No niby dobrze zacząłeś

No niby dobrze zacząłeś

ale się zapętliłeś.

Otóż zgadzam się, ze potrzebujemy mitów i to wcale nie muszą być mity wyssane z palca albo przekręcające lub przekłamujące rzeczywistość.

Jest mit Westerplatte, jako miejsca w którym rozpoczęła się II WŚ ( mit własnie i nie ma się co spierać czy gdzieś zaczęło się 11 minut wcześniej).

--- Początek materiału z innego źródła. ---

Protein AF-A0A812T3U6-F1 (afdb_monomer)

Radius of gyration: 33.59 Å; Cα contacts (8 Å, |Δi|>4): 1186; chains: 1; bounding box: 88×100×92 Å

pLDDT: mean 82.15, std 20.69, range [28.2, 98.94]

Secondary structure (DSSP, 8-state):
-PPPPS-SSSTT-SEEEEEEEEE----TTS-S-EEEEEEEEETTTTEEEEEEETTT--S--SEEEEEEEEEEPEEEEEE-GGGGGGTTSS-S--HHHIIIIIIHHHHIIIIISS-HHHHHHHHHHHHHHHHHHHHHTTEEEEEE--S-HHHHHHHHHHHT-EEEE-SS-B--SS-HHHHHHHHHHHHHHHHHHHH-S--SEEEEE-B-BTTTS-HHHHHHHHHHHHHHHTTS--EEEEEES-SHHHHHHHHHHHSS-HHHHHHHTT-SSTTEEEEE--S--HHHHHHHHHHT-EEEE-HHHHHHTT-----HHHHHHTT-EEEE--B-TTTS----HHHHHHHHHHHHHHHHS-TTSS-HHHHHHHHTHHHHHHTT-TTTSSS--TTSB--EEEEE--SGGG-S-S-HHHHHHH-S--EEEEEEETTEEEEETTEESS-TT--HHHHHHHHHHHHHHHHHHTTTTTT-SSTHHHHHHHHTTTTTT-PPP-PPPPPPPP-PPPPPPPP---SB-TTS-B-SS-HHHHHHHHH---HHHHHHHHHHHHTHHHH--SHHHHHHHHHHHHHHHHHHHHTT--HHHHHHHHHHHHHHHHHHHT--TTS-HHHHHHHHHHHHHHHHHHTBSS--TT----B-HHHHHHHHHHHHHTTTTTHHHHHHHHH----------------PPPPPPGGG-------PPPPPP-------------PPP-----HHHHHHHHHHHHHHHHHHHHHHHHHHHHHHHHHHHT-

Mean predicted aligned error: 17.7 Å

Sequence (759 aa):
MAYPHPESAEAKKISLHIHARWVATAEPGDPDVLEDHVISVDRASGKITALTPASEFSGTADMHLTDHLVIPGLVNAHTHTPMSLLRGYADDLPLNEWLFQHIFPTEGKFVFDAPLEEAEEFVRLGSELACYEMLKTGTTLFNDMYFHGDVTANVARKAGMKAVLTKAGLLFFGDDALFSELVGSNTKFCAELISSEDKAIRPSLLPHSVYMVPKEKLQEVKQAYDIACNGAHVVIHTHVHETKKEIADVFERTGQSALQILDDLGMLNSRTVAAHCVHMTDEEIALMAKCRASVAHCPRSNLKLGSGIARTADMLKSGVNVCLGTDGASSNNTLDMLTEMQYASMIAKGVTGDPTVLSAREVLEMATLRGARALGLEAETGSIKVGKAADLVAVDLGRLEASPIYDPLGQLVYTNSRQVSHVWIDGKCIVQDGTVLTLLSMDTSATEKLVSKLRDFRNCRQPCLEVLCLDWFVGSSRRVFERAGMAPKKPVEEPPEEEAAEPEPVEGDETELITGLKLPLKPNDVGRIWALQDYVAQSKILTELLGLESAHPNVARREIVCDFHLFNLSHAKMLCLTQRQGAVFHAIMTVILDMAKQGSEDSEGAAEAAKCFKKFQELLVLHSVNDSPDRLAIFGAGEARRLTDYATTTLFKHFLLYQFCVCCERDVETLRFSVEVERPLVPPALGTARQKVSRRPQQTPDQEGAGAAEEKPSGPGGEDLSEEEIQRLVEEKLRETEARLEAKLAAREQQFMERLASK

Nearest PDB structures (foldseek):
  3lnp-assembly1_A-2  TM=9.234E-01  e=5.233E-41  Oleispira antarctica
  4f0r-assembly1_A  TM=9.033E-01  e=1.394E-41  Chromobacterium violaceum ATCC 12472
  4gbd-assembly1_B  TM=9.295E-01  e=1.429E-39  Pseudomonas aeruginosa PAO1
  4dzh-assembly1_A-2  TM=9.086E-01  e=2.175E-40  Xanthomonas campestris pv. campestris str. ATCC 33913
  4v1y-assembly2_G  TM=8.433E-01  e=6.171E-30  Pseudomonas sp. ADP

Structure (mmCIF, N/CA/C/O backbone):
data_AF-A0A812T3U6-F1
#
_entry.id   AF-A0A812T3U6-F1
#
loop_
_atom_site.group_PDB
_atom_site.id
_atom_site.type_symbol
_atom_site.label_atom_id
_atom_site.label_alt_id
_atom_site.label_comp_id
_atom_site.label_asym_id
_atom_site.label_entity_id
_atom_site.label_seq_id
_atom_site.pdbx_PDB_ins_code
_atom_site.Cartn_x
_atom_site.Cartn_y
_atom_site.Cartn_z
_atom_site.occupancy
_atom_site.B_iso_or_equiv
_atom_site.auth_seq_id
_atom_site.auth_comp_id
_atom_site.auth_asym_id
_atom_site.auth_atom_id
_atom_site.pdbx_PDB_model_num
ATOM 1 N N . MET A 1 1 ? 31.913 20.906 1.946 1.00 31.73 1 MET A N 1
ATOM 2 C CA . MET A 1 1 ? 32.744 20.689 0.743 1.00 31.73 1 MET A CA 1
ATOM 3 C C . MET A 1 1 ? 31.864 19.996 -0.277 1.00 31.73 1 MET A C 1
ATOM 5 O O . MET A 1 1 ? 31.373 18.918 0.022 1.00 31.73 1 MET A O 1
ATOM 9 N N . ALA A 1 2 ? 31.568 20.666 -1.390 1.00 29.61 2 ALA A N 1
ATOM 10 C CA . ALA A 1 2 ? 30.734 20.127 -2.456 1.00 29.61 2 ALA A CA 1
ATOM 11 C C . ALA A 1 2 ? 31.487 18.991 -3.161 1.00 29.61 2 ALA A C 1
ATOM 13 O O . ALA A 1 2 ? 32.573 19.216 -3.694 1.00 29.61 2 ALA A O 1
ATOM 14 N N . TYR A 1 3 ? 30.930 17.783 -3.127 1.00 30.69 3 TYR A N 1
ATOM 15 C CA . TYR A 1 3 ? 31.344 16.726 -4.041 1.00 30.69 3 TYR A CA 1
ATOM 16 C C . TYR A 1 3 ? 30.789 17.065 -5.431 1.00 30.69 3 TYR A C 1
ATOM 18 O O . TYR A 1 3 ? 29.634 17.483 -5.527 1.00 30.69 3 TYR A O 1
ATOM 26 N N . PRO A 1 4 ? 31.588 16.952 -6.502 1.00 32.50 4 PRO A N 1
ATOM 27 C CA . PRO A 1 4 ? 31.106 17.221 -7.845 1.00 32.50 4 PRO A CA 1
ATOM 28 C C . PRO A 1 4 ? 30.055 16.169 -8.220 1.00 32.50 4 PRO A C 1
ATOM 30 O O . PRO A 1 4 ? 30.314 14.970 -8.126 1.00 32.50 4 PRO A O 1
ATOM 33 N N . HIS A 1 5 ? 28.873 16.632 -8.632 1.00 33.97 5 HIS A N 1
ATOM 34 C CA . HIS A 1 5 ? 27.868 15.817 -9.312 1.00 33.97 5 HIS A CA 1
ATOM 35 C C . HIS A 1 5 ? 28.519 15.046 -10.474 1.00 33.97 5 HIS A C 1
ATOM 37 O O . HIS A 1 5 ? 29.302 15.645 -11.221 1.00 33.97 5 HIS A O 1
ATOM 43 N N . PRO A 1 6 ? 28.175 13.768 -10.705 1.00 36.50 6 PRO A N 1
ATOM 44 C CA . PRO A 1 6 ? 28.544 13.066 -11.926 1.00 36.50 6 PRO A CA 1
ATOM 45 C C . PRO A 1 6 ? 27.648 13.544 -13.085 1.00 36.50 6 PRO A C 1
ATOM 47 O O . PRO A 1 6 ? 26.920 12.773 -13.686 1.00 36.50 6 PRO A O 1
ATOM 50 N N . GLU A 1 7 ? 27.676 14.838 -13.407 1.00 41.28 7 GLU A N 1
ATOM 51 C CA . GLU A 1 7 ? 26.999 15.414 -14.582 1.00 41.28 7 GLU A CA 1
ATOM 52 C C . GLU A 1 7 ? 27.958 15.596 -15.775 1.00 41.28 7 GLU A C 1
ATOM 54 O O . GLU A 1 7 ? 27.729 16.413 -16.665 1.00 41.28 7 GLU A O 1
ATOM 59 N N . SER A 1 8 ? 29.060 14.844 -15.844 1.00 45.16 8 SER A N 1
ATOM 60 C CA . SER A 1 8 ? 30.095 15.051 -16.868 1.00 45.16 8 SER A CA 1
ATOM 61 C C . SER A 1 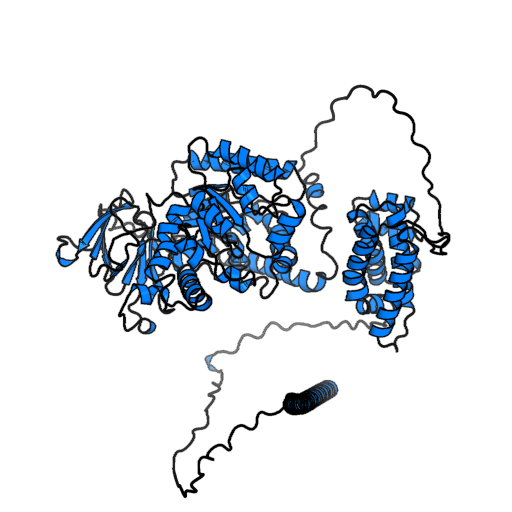8 ? 30.361 13.829 -17.755 1.00 45.16 8 SER A C 1
ATOM 63 O O . SER A 1 8 ? 31.502 13.420 -17.920 1.00 45.16 8 SER A O 1
ATOM 65 N N . ALA A 1 9 ? 29.308 13.281 -18.382 1.00 39.22 9 ALA A N 1
ATOM 66 C CA . ALA A 1 9 ? 29.374 12.582 -19.686 1.00 39.22 9 ALA A CA 1
ATOM 67 C C . ALA A 1 9 ? 27.989 12.146 -20.217 1.00 39.22 9 ALA A C 1
ATOM 69 O O . ALA A 1 9 ? 27.787 12.113 -21.431 1.00 39.22 9 ALA A O 1
ATOM 70 N N . GLU A 1 10 ? 27.033 11.831 -19.336 1.00 45.03 10 GLU A N 1
ATOM 71 C CA . GLU A 1 10 ? 25.744 11.213 -19.710 1.00 45.03 10 GLU A CA 1
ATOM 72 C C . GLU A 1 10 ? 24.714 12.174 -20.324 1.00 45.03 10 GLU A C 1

Poza tym jest mit termopilski, kiedy polska załoga bardzo dobrze rozegrała pod względem wojskowym bitwę, poniosła w sumie niewielkie straty, zadała duże straty szkopom i poddała się w odpowiedniej chwili nie dając się wybić do nogi.

Więc jak chcemy to potrafimy dobrze się zorganizować.

I jeżeli teraz przerabia się to na obscenę, to jest to błąd.

A co do BCH?
To było, w jednych rejonach silne w innych słabe. Tak jak i warunki okupacji były różne. Np w czasie pacyfikacji Zamojszczyzny bardzo aktywne, bo to były oddziały samoobrony lokalnej a nie rajdowe oddziały partyzanckie.

Poza tym to co to by była za konspiracja, do której należałaby większość.
Toż to nielogiczne jest kiedy każdy idący ulicą należy do konspiracji.
No i pamiętaj, że poza powstańcami warszawskimi to wszystkie oddziały leśne AK, NOW, KN, AL i NSZ składały się właśnie z chłopów.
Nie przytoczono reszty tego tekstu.